Work request: Starting at the line that contains "ATOM 170 C CA" in the listing below, write out every line word for word until you have written the line that contains "ATOM 177 N N".

Source material:
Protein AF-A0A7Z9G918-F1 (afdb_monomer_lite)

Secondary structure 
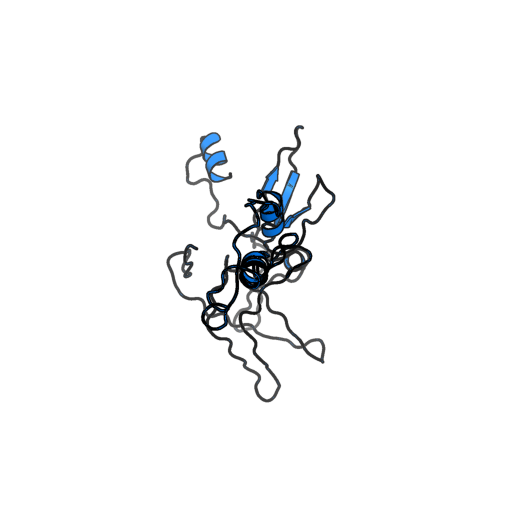(DSSP, 8-state):
-HHHHHHHTT--TT-S-TT-----EEESHHHH-----PPB-TTS-BPPGGG---PPPEEEEE-SSS-EEEEEEEEES--BSSTT--SEEEHHHHHHHHSPPPP--------------SHHHHS--SSHHHHHHHHHHHTTTS-SS-SSS-TTSSSS--S---------BTTB----------GGG--------SSS-----------EETBTEE-----

Structure (mmCIF, N/CA/C/O backbone):
data_AF-A0A7Z9G918-F1
#
_entry.id   AF-A0A7Z9G918-F1
#
loop_
_atom_site.group_PDB
_atom_site.id
_atom_site.type_symbol
_atom_site.label_atom_id
_atom_site.label_alt_id
_atom_site.label_comp_id
_atom_site.label_asym_id
_atom_site.label_entity_id
_atom_site.label_seq_id
_atom_site.pdbx_PDB_ins_code
_atom_site.Cartn_x
_atom_site.Cartn_y
_atom_site.Cartn_z
_atom_site.occupancy
_atom_site.B_iso_or_equiv
_atom_site.auth_seq_id
_atom_site.auth_comp_id
_atom_site.auth_asym_id
_atom_site.auth_atom_id
_atom_site.pdbx_PDB_model_num
ATOM 1 N N . MET A 1 1 ? -21.178 1.083 5.739 1.00 53.09 1 MET A N 1
ATOM 2 C CA . MET A 1 1 ? -21.653 2.486 5.687 1.00 53.09 1 MET A CA 1
ATOM 3 C C . MET A 1 1 ? -22.433 2.843 4.418 1.00 53.09 1 MET A C 1
ATOM 5 O O . MET A 1 1 ? -23.651 2.822 4.487 1.00 53.09 1 MET A O 1
ATOM 9 N N . ARG A 1 2 ? -21.829 3.170 3.255 1.00 53.38 2 ARG A N 1
ATOM 10 C CA . ARG A 1 2 ? -22.585 3.798 2.131 1.00 53.38 2 ARG A CA 1
ATOM 11 C C . ARG A 1 2 ? -23.813 2.997 1.640 1.00 53.38 2 ARG A C 1
ATOM 13 O O . ARG A 1 2 ? -24.878 3.581 1.483 1.00 53.38 2 ARG A O 1
ATOM 20 N N . ARG A 1 3 ? -23.724 1.667 1.472 1.00 55.69 3 ARG A N 1
ATOM 21 C CA . ARG A 1 3 ? -24.887 0.830 1.073 1.00 55.69 3 ARG A CA 1
ATOM 22 C C . ARG A 1 3 ? -25.984 0.762 2.147 1.00 55.69 3 ARG A C 1
ATOM 24 O O . ARG A 1 3 ? -27.160 0.709 1.806 1.00 55.69 3 ARG A O 1
ATOM 31 N N . GLU A 1 4 ? -25.613 0.810 3.424 1.00 59.62 4 GLU A N 1
ATOM 32 C CA . GLU A 1 4 ? -26.561 0.855 4.547 1.00 59.62 4 GLU A CA 1
ATOM 33 C C . GLU A 1 4 ? -27.219 2.232 4.656 1.00 59.62 4 GLU A C 1
ATOM 35 O O . GLU A 1 4 ? -28.417 2.305 4.894 1.00 59.62 4 GLU A O 1
ATOM 40 N N . ALA A 1 5 ? -26.478 3.313 4.394 1.00 59.56 5 ALA A N 1
ATOM 41 C CA . ALA A 1 5 ? -27.019 4.668 4.330 1.00 59.56 5 ALA A CA 1
ATOM 42 C C . ALA A 1 5 ? -28.021 4.834 3.172 1.00 59.56 5 ALA A C 1
ATOM 44 O O . ALA A 1 5 ? -29.094 5.390 3.387 1.00 59.56 5 ALA A O 1
ATOM 45 N N . LEU A 1 6 ? -27.739 4.289 1.977 1.00 61.81 6 LEU A N 1
ATOM 46 C CA . LEU A 1 6 ? -28.724 4.243 0.882 1.00 61.81 6 LEU A CA 1
ATOM 47 C C . LEU A 1 6 ? -29.977 3.439 1.272 1.00 61.81 6 LEU A C 1
ATOM 49 O O . LEU A 1 6 ? -31.092 3.883 1.004 1.00 61.81 6 LEU A O 1
ATOM 53 N N . SER A 1 7 ? -29.797 2.289 1.934 1.00 60.91 7 SER A N 1
ATOM 54 C CA . SER A 1 7 ? -30.898 1.451 2.430 1.00 60.91 7 SER A CA 1
ATOM 55 C C . SER A 1 7 ? -31.755 2.182 3.477 1.00 60.91 7 SER A C 1
ATOM 57 O O . SER A 1 7 ? -32.980 2.192 3.382 1.00 60.91 7 SER A O 1
ATOM 59 N N . ALA A 1 8 ? -31.120 2.871 4.431 1.00 61.62 8 ALA A N 1
ATOM 60 C CA . ALA A 1 8 ? -31.784 3.667 5.463 1.00 61.62 8 ALA A CA 1
ATOM 61 C C . ALA A 1 8 ? -32.490 4.912 4.894 1.00 61.62 8 ALA A C 1
ATOM 63 O O . ALA A 1 8 ? -33.545 5.300 5.387 1.00 61.62 8 ALA A O 1
ATOM 64 N N . ALA A 1 9 ? -31.948 5.506 3.827 1.00 61.00 9 ALA A N 1
ATOM 65 C CA . ALA A 1 9 ? -32.563 6.613 3.097 1.00 61.00 9 ALA A CA 1
ATOM 66 C C . ALA A 1 9 ? -33.696 6.173 2.143 1.00 61.00 9 ALA A C 1
ATOM 68 O O . ALA A 1 9 ? -34.277 7.015 1.459 1.00 61.00 9 ALA A O 1
ATOM 69 N N . GLY A 1 10 ? -34.007 4.872 2.057 1.00 54.94 10 GLY A N 1
ATOM 70 C CA . GLY A 1 10 ? -35.042 4.336 1.164 1.00 54.94 10 GLY A CA 1
ATOM 71 C C . GLY A 1 10 ? -34.712 4.467 -0.328 1.00 54.94 10 GLY A C 1
ATOM 72 O O . GLY A 1 10 ? -35.602 4.350 -1.172 1.00 54.94 10 GLY A O 1
ATOM 73 N N . VAL A 1 11 ? -33.447 4.723 -0.672 1.00 61.00 11 VAL A N 1
ATOM 74 C CA . VAL A 1 11 ? -33.007 4.913 -2.055 1.00 61.00 11 VAL A CA 1
ATOM 75 C C . VAL A 1 11 ? -32.798 3.546 -2.700 1.00 61.00 11 VAL A C 1
ATOM 77 O O . VAL A 1 11 ? -32.038 2.716 -2.202 1.00 61.00 11 VAL A O 1
ATOM 80 N N . GLY A 1 12 ? -33.473 3.310 -3.829 1.00 54.38 12 GLY A N 1
ATOM 81 C CA . GLY A 1 12 ? -33.373 2.053 -4.571 1.00 54.38 12 GLY A CA 1
ATOM 82 C C . GLY A 1 12 ? -31.926 1.688 -4.924 1.00 54.38 12 GLY A C 1
ATOM 83 O O . GLY A 1 12 ? -31.093 2.557 -5.185 1.00 54.38 12 GLY A O 1
ATOM 84 N N . SER A 1 13 ? -31.640 0.385 -4.979 1.00 55.94 13 SER A N 1
ATOM 85 C CA . SER A 1 13 ? -30.295 -0.221 -5.025 1.00 55.94 13 SER A CA 1
ATOM 86 C C . SER A 1 13 ? -29.382 0.155 -6.208 1.00 55.94 13 SER A C 1
ATOM 88 O O . SER A 1 13 ? -28.289 -0.390 -6.307 1.00 55.94 13 SER A O 1
ATOM 90 N N . ASN A 1 14 ? -29.817 1.053 -7.097 1.00 55.78 14 ASN A N 1
ATOM 91 C CA . ASN A 1 14 ? -29.139 1.472 -8.328 1.00 55.78 14 ASN A CA 1
ATOM 92 C C . ASN A 1 14 ? -28.631 2.929 -8.306 1.00 55.78 14 ASN A C 1
ATOM 94 O O . ASN A 1 14 ? -28.189 3.427 -9.335 1.00 55.78 14 ASN A O 1
ATOM 98 N N . ALA A 1 15 ? -28.676 3.633 -7.169 1.00 60.41 15 ALA A N 1
ATOM 99 C CA . ALA A 1 15 ? -28.185 5.017 -7.072 1.00 60.41 15 ALA A CA 1
ATOM 100 C C . ALA A 1 15 ? -26.655 5.146 -6.866 1.00 60.41 15 ALA A C 1
ATOM 102 O O . ALA A 1 15 ? -26.161 6.217 -6.521 1.00 60.41 15 ALA A O 1
ATOM 103 N N . THR A 1 16 ? -25.890 4.068 -7.053 1.00 68.00 16 THR A N 1
ATOM 104 C CA . THR A 1 16 ? -24.419 4.075 -6.991 1.00 68.00 16 THR A CA 1
ATOM 105 C C . THR A 1 16 ? -23.816 4.323 -8.372 1.00 68.00 16 THR A C 1
ATOM 107 O O . THR A 1 16 ? -24.164 3.621 -9.320 1.00 68.00 16 THR A O 1
ATOM 110 N N . ALA A 1 17 ? -22.872 5.262 -8.488 1.00 70.38 17 ALA A N 1
ATOM 111 C CA . ALA A 1 17 ? -22.147 5.497 -9.738 1.00 70.38 17 ALA A CA 1
ATOM 112 C C . ALA A 1 17 ? -21.340 4.259 -10.179 1.00 70.38 17 ALA A C 1
ATOM 114 O O . ALA A 1 17 ? -20.791 3.539 -9.346 1.00 70.38 17 ALA A O 1
ATOM 115 N N . THR A 1 18 ? -21.217 4.039 -11.491 1.00 71.62 18 THR A N 1
ATOM 116 C CA . THR A 1 18 ? -20.590 2.842 -12.093 1.00 71.62 18 THR A CA 1
ATOM 117 C C . THR A 1 18 ? -19.143 2.598 -11.641 1.00 71.62 18 THR A C 1
ATOM 119 O O . THR A 1 18 ? -18.703 1.452 -11.554 1.00 71.62 18 THR A O 1
ATOM 122 N N . TRP A 1 19 ? -18.405 3.667 -11.325 1.00 72.00 19 TRP A N 1
ATOM 123 C CA . TRP A 1 19 ? -17.008 3.620 -10.869 1.00 72.00 19 TRP A CA 1
ATOM 124 C C . TRP A 1 19 ? -16.833 3.940 -9.375 1.00 72.00 19 TRP A C 1
ATOM 126 O O . TRP A 1 19 ? -15.699 4.107 -8.912 1.00 72.00 19 TRP A O 1
ATOM 136 N N . ALA A 1 20 ? -17.938 4.005 -8.620 1.00 73.38 20 ALA A N 1
ATOM 137 C CA . ALA A 1 20 ? -17.900 4.058 -7.164 1.00 73.38 20 ALA A CA 1
ATOM 138 C C . ALA A 1 20 ? -17.386 2.714 -6.635 1.00 73.38 20 ALA A C 1
ATOM 140 O O . ALA A 1 20 ? -17.945 1.656 -6.923 1.00 73.38 20 ALA A O 1
ATOM 141 N N . ASP A 1 21 ? -16.288 2.765 -5.893 1.00 74.31 21 ASP A N 1
ATOM 142 C CA . ASP A 1 21 ? -15.559 1.594 -5.421 1.00 74.31 21 ASP A CA 1
ATOM 143 C C . ASP A 1 21 ? -14.823 1.938 -4.125 1.00 74.31 21 ASP A C 1
ATOM 145 O O . ASP A 1 21 ? -14.584 3.117 -3.852 1.00 74.31 21 ASP A O 1
ATOM 149 N N . PHE A 1 22 ? -14.446 0.929 -3.344 1.00 79.44 22 PHE A N 1
ATOM 150 C CA . PHE A 1 22 ? -13.633 1.123 -2.150 1.00 79.44 22 PHE A CA 1
ATOM 151 C C . PHE A 1 22 ? -12.149 1.199 -2.524 1.00 79.44 22 PHE A C 1
ATOM 153 O O . PHE A 1 22 ? -11.430 0.205 -2.530 1.00 79.44 22 PHE A O 1
ATOM 160 N N . LYS A 1 23 ? -11.706 2.407 -2.874 1.00 84.12 23 LYS A N 1
ATOM 161 C CA . LYS A 1 23 ? -10.311 2.729 -3.209 1.00 84.12 23 LYS A CA 1
ATOM 162 C C . LYS A 1 23 ? -9.620 3.333 -1.991 1.00 84.12 23 LYS A C 1
ATOM 164 O O . LYS A 1 23 ? -10.189 4.234 -1.373 1.00 84.12 23 LYS A O 1
ATOM 169 N N . LEU A 1 24 ? -8.413 2.887 -1.673 1.00 87.12 24 LEU A N 1
ATOM 170 C CA . LEU A 1 24 ? -7.607 3.378 -0.552 1.00 87.12 24 LEU A CA 1
ATOM 171 C C . LEU A 1 24 ? -6.237 3.830 -1.042 1.00 87.12 24 LEU A C 1
ATOM 173 O O . LEU A 1 24 ? -5.775 3.370 -2.083 1.00 87.12 24 LEU A O 1
ATOM 177 N N . TYR A 1 25 ? -5.580 4.691 -0.274 1.00 88.00 25 TYR A N 1
ATOM 178 C CA . TYR A 1 25 ? -4.177 5.010 -0.507 1.00 88.00 25 TYR A CA 1
ATOM 179 C C . TYR A 1 25 ? -3.273 3.917 0.079 1.00 88.00 25 TYR A C 1
ATOM 181 O O . TYR A 1 25 ? -3.653 3.179 0.990 1.00 88.00 25 TYR A O 1
ATOM 189 N N . LEU A 1 26 ? -2.053 3.805 -0.443 1.00 87.81 26 LEU A N 1
ATOM 190 C CA . LEU A 1 26 ? -1.100 2.796 0.025 1.00 87.81 26 LEU A CA 1
ATOM 191 C C . LEU A 1 26 ? -0.419 3.245 1.322 1.00 87.81 26 LEU A C 1
ATOM 193 O O . LEU A 1 26 ? -0.415 2.518 2.310 1.00 87.81 26 LEU A O 1
ATOM 197 N N . ASN A 1 27 ? 0.107 4.464 1.307 1.00 86.62 27 ASN A N 1
ATOM 198 C CA . ASN A 1 27 ? 0.797 5.144 2.395 1.00 86.62 27 ASN A CA 1
ATOM 199 C C . ASN A 1 27 ? 0.548 6.661 2.284 1.00 86.62 27 ASN A C 1
ATOM 201 O O . ASN A 1 27 ? -0.138 7.114 1.363 1.00 86.62 27 ASN A O 1
ATOM 205 N N . TYR A 1 28 ? 1.116 7.448 3.200 1.00 84.62 28 TYR A N 1
ATOM 206 C CA . TYR A 1 28 ? 1.003 8.907 3.139 1.00 84.62 28 TYR A CA 1
ATOM 207 C C . TYR A 1 28 ? 1.723 9.537 1.934 1.00 84.62 28 TYR A C 1
ATOM 209 O O . TYR A 1 28 ? 1.197 10.495 1.371 1.00 84.62 28 TYR A O 1
ATOM 217 N N . ASP A 1 29 ? 2.857 8.978 1.484 1.00 85.19 29 ASP A N 1
ATOM 218 C CA . ASP A 1 29 ? 3.572 9.484 0.300 1.00 85.19 29 ASP A CA 1
ATOM 219 C C . ASP A 1 29 ? 2.610 9.575 -0.905 1.00 85.19 29 ASP A C 1
ATOM 221 O O . ASP A 1 29 ? 2.468 10.651 -1.478 1.00 85.19 29 ASP A O 1
ATOM 225 N N . HIS A 1 30 ? 1.835 8.515 -1.187 1.00 84.75 30 HIS A N 1
ATOM 226 C CA . HIS A 1 30 ? 0.817 8.467 -2.257 1.00 84.75 30 HIS A CA 1
ATOM 227 C C . HIS A 1 30 ? -0.367 9.449 -2.062 1.00 84.75 30 HIS A C 1
ATOM 229 O O . HIS A 1 30 ? -1.092 9.732 -3.010 1.00 84.75 30 HIS A O 1
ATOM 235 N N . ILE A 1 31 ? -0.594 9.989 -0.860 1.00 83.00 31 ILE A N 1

Solution to this task:
ATOM 170 C CA . LEU A 1 24 ? -7.607 3.378 -0.552 1.00 87.12 24 LEU A CA 1
ATOM 171 C C . LEU A 1 24 ? -6.237 3.830 -1.042 1.00 87.12 24 LEU A C 1
ATOM 173 O O . LEU A 1 24 ? -5.775 3.370 -2.083 1.00 87.12 24 LEU A O 1
ATOM 177 N N . TYR A 1 25 ? -5.580 4.691 -0.274 1.00 88.00 25 TYR A N 1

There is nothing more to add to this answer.